Training & Validation Loss Curves

Performance Analysis

The model performs consistently well across all 17 classes on the validation dataset, with the lowest mAP50 being stationery at 0.972. The strongest performing classes were tissue and puffed_food (mAP50-95: 0.909, 0.907), likely due to their distinct packaging shapes and high training sample counts. The weakest performing class was stationery (mAP50: 0.972, mAP50-95: 0.785), which is also the smallest class at 1,466 training images, suggesting performance is partially limited by sample size.

5. Limitations and Biases

D2S Wild Image Test Sample (Failure Case)
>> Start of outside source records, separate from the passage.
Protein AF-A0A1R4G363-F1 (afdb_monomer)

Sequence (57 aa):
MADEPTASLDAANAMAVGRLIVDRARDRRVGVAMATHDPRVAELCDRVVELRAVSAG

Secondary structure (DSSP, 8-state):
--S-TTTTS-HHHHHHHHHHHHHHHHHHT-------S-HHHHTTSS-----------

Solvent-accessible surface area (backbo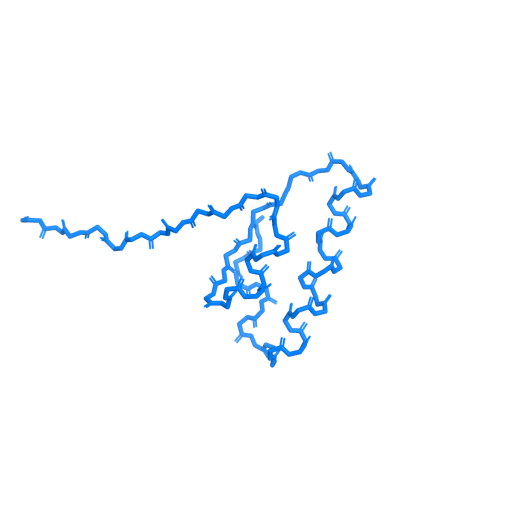ne atoms only — not comparable to full-atom values): 3861 Å² total; per-residue (Å²): 131,58,82,50,87,38,80,90,43,58,75,68,54,27,43,54,52,47,50,52,53,50,53,52,27,60,77,68,73,48,90,82,72,82,59,76,93,49,66,75,52,46,68,70,45,100,71,79,82,88,86,72,86,81,80,83,127

Structure (mmCIF, N/CA/C/O backbone):
data_AF-A0A1R4G363-F1
#
_entry.id   AF-A0A1R4G363-F1
#
loop_
_atom_site.group_PDB
_atom_site.id
_atom_site.type_symbol
_atom_site.label_atom_id
_atom_site.label_alt_id
_atom_site.label_comp_id
_atom_site.label_asym_id
_a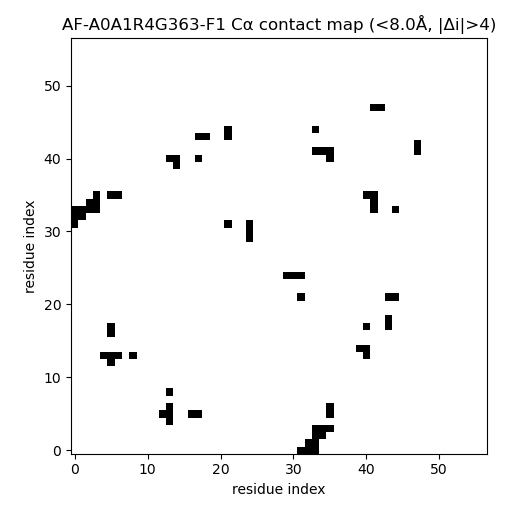tom_site.label_entity_id
_atom_site.label_seq_id
_atom_site.pdbx_PDB_ins_code
_atom_site.Cartn_x
_atom_site.Cartn_y
_atom_site.Cartn_z
_atom_site.occupancy
_atom_site.B_iso_or_equiv
_atom_site.auth_seq_id
_atom_site.auth_comp_id
_atom_site.auth_asym_id
_atom_site.auth_atom_id
_atom_site.pdbx_PDB_model_num
ATOM 1 N N . MET A 1 1 ? 5.024 12.832 -2.542 1.00 48.75 1 MET A N 1
ATOM 2 C CA . MET A 1 1 ? 5.473 11.448 -2.789 1.00 48.75 1 MET A CA 1
ATOM 3 C C . MET A 1 1 ? 6.254 11.028 -1.563 1.00 48.75 1 MET A C 1
ATOM 5 O O . MET A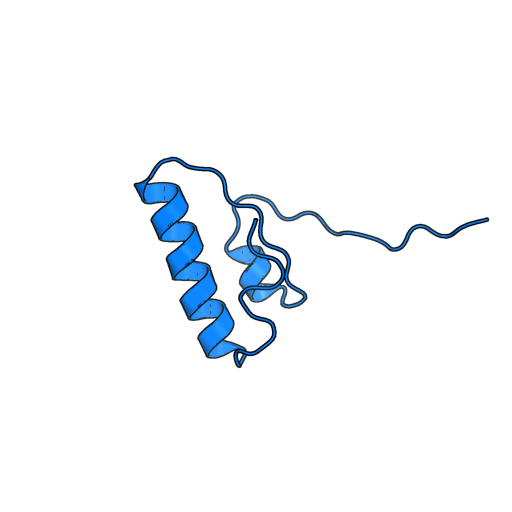 1 1 ? 7.110 11.797 -1.148 1.00 48.75 1 MET A O 1
ATOM 9 N N . ALA A 1 2 ? 5.878 9.921 -0.929 1.00 61.72 2 ALA A N 1
ATOM 10 C CA . ALA A 1 2 ? 6.685 9.322 0.126 1.00 61.72 2 ALA A CA 1
ATOM 11 C C . ALA A 1 2 ? 7.501 8.220 -0.545 1.00 61.72 2 ALA A C 1
ATOM 13 O O . ALA A 1 2 ? 6.908 7.302 -1.109 1.00 61.72 2 ALA A O 1
ATOM 14 N N . ASP A 1 3 ? 8.820 8.375 -0.559 1.00 53.31 3 ASP A N 1
ATOM 15 C CA . ASP A 1 3 ? 9.716 7.343 -1.063 1.00 53.31 3 ASP A CA 1
ATOM 16 C C . ASP A 1 3 ? 9.951 6.350 0.078 1.00 53.31 3 ASP A C 1
ATOM 18 O O . ASP A 1 3 ? 10.379 6.747 1.161 1.00 53.31 3 ASP A O 1
ATOM 22 N N . GLU A 1 4 ? 9.541 5.102 -0.130 1.00 51.25 4 GLU A N 1
ATOM 23 C CA . GLU A 1 4 ? 9.680 3.993 0.823 1.00 51.25 4 GLU A CA 1
ATOM 24 C C . GLU A 1 4 ? 9.229 4.271 2.284 1.00 51.25 4 GLU A C 1
ATOM 26 O O . GLU A 1 4 ? 10.018 4.150 3.225 1.00 51.25 4 GLU A O 1
ATOM 31 N N . PRO A 1 5 ? 7.938 4.558 2.552 1.00 59.91 5 PRO A N 1
ATOM 32 C CA . PRO A 1 5 ? 7.459 4.849 3.912 1.00 59.91 5 PRO A CA 1
ATOM 33 C C . PRO A 1 5 ? 7.550 3.663 4.895 1.00 59.91 5 PRO A C 1
ATOM 35 O O . PRO A 1 5 ? 7.265 3.829 6.080 1.00 59.91 5 PRO A O 1
ATOM 38 N N . THR A 1 6 ? 7.917 2.468 4.423 1.00 59.91 6 THR A N 1
ATOM 39 C CA . THR A 1 6 ? 7.963 1.225 5.206 1.00 59.91 6 THR A CA 1
ATOM 40 C C . THR A 1 6 ? 9.344 0.576 5.274 1.00 59.91 6 THR A C 1
ATOM 42 O O . THR A 1 6 ? 9.476 -0.449 5.933 1.00 59.91 6 THR A O 1
ATOM 45 N N . ALA A 1 7 ? 10.381 1.141 4.645 1.00 57.75 7 ALA A N 1
ATOM 46 C CA . ALA A 1 7 ? 11.692 0.483 4.537 1.00 57.75 7 ALA A CA 1
ATOM 47 C C . ALA A 1 7 ? 12.437 0.284 5.874 1.00 57.75 7 ALA A C 1
ATOM 49 O O . ALA A 1 7 ? 13.342 -0.540 5.947 1.00 57.75 7 ALA A O 1
ATOM 50 N N . SER A 1 8 ? 12.040 0.988 6.942 1.00 58.91 8 SER A N 1
ATOM 51 C CA . SER A 1 8 ? 12.604 0.840 8.299 1.00 58.91 8 SER A CA 1
ATOM 52 C C . SER A 1 8 ? 11.637 0.173 9.296 1.00 58.91 8 SER A C 1
ATOM 54 O O . SER A 1 8 ? 11.921 0.079 10.488 1.00 58.91 8 SER A O 1
ATOM 56 N N . LEU A 1 9 ? 10.460 -0.264 8.837 1.00 60.78 9 LEU A N 1
ATOM 57 C CA . LEU A 1 9 ? 9.437 -0.874 9.687 1.00 60.78 9 LEU A CA 1
ATOM 58 C C . LEU A 1 9 ? 9.436 -2.391 9.491 1.00 60.78 9 LEU A C 1
ATOM 60 O O . LEU A 1 9 ? 9.548 -2.879 8.368 1.00 60.78 9 LEU A O 1
ATOM 64 N N . ASP A 1 10 ? 9.272 -3.150 10.577 1.00 77.81 10 ASP A N 1
ATOM 65 C CA . ASP A 1 10 ? 8.954 -4.572 10.455 1.00 77.81 10 ASP A CA 1
ATOM 66 C C . ASP A 1 10 ? 7.641 -4.771 9.671 1.00 77.81 10 ASP A C 1
ATOM 68 O O . ASP A 1 10 ? 6.815 -3.864 9.539 1.00 77.81 10 ASP A O 1
ATOM 72 N N . ALA A 1 11 ? 7.440 -5.977 9.142 1.00 77.62 11 ALA A N 1
ATOM 73 C CA . ALA A 1 11 ? 6.305 -6.294 8.277 1.00 77.62 11 ALA A CA 1
ATOM 74 C C . ALA A 1 11 ? 4.930 -5.940 8.878 1.00 77.62 11 ALA A C 1
ATOM 76 O O . ALA A 1 11 ? 4.016 -5.553 8.148 1.00 77.62 11 ALA A O 1
ATOM 77 N N . ALA A 1 12 ? 4.761 -6.072 10.197 1.00 83.50 12 ALA A N 1
ATOM 78 C CA . ALA A 1 12 ? 3.497 -5.761 10.857 1.00 83.50 12 ALA A CA 1
ATOM 79 C C . ALA A 1 12 ? 3.264 -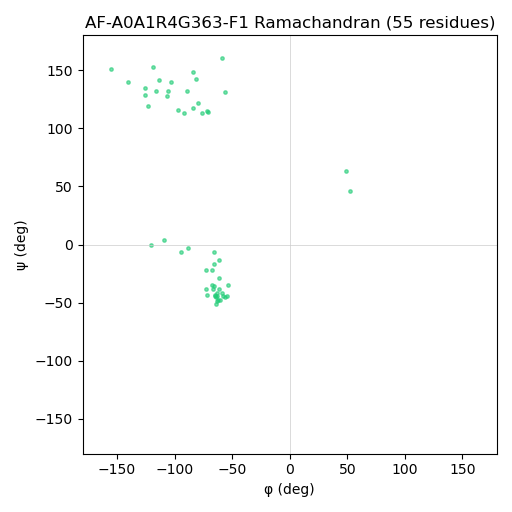4.245 10.899 1.00 83.50 12 ALA A C 1
ATOM 81 O O . ALA A 1 12 ? 2.177 -3.762 10.570 1.00 83.50 12 ALA A O 1
ATOM 82 N N . ASN A 1 13 ? 4.308 -3.491 11.231 1.00 86.88 13 ASN A N 1
ATOM 83 C CA . ASN A 1 13 ? 4.274 -2.038 11.244 1.00 86.88 13 ASN A CA 1
ATOM 84 C C . ASN A 1 13 ? 4.104 -1.442 9.837 1.00 86.88 13 ASN A C 1
ATOM 86 O O . ASN A 1 13 ? 3.336 -0.495 9.664 1.00 86.88 13 ASN A O 1
ATOM 90 N N . ALA A 1 14 ? 4.734 -2.031 8.817 1.00 88.19 14 ALA A N 1
ATOM 91 C CA . ALA A 1 14 ? 4.557 -1.641 7.419 1.00 88.19 14 ALA A CA 1
ATOM 92 C C . ALA A 1 14 ? 3.089 -1.751 6.967 1.00 88.19 14 ALA A C 1
ATOM 94 O O . ALA A 1 14 ? 2.548 -0.823 6.364 1.00 88.19 14 ALA A O 1
ATOM 95 N N . MET A 1 15 ? 2.414 -2.848 7.324 1.00 93.31 15 MET A N 1
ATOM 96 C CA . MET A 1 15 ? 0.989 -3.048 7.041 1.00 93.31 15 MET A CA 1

When tested on the D2S Dataset, the model struggled significantly with unseen products and environments. The image below shows a representative failure case:

In this test image, the model:

Completely missed the avocado (no detection)
Missed the tea box entirely & drink under it
Misclassified a water bottle as instant_noodles (0.63 confidence)
Produced a low-confidence dried_fruit detection (0.45) on an incorrect region

This suggests the model learned to recognize specific packaging patterns from its training data rather than generalizing to grocery items as a broader category. This model should be store-specific on inventory with this training data.

Poor Performing Classes

Class	mAP50	mAP50-95	Likely Reason
stationery	0.972	0.785	Smallest class (1,466 images)
chocolate	0.993	0.833	Similar packaging causes 0.13 background confusion

Data Biases

Geographic bias: Dataset is predominantly composed of Chinese grocery product packaging. Model is not generalizable to Western or European retail environments
Product bias: Heavily skewed toward packaged and processed goods; fresh produce and unpackaged items classes are entirely absent
Environmental bias: Images were collected in controlled photography settings. Does not fully represent real store lighting, shadows, or possible covered items.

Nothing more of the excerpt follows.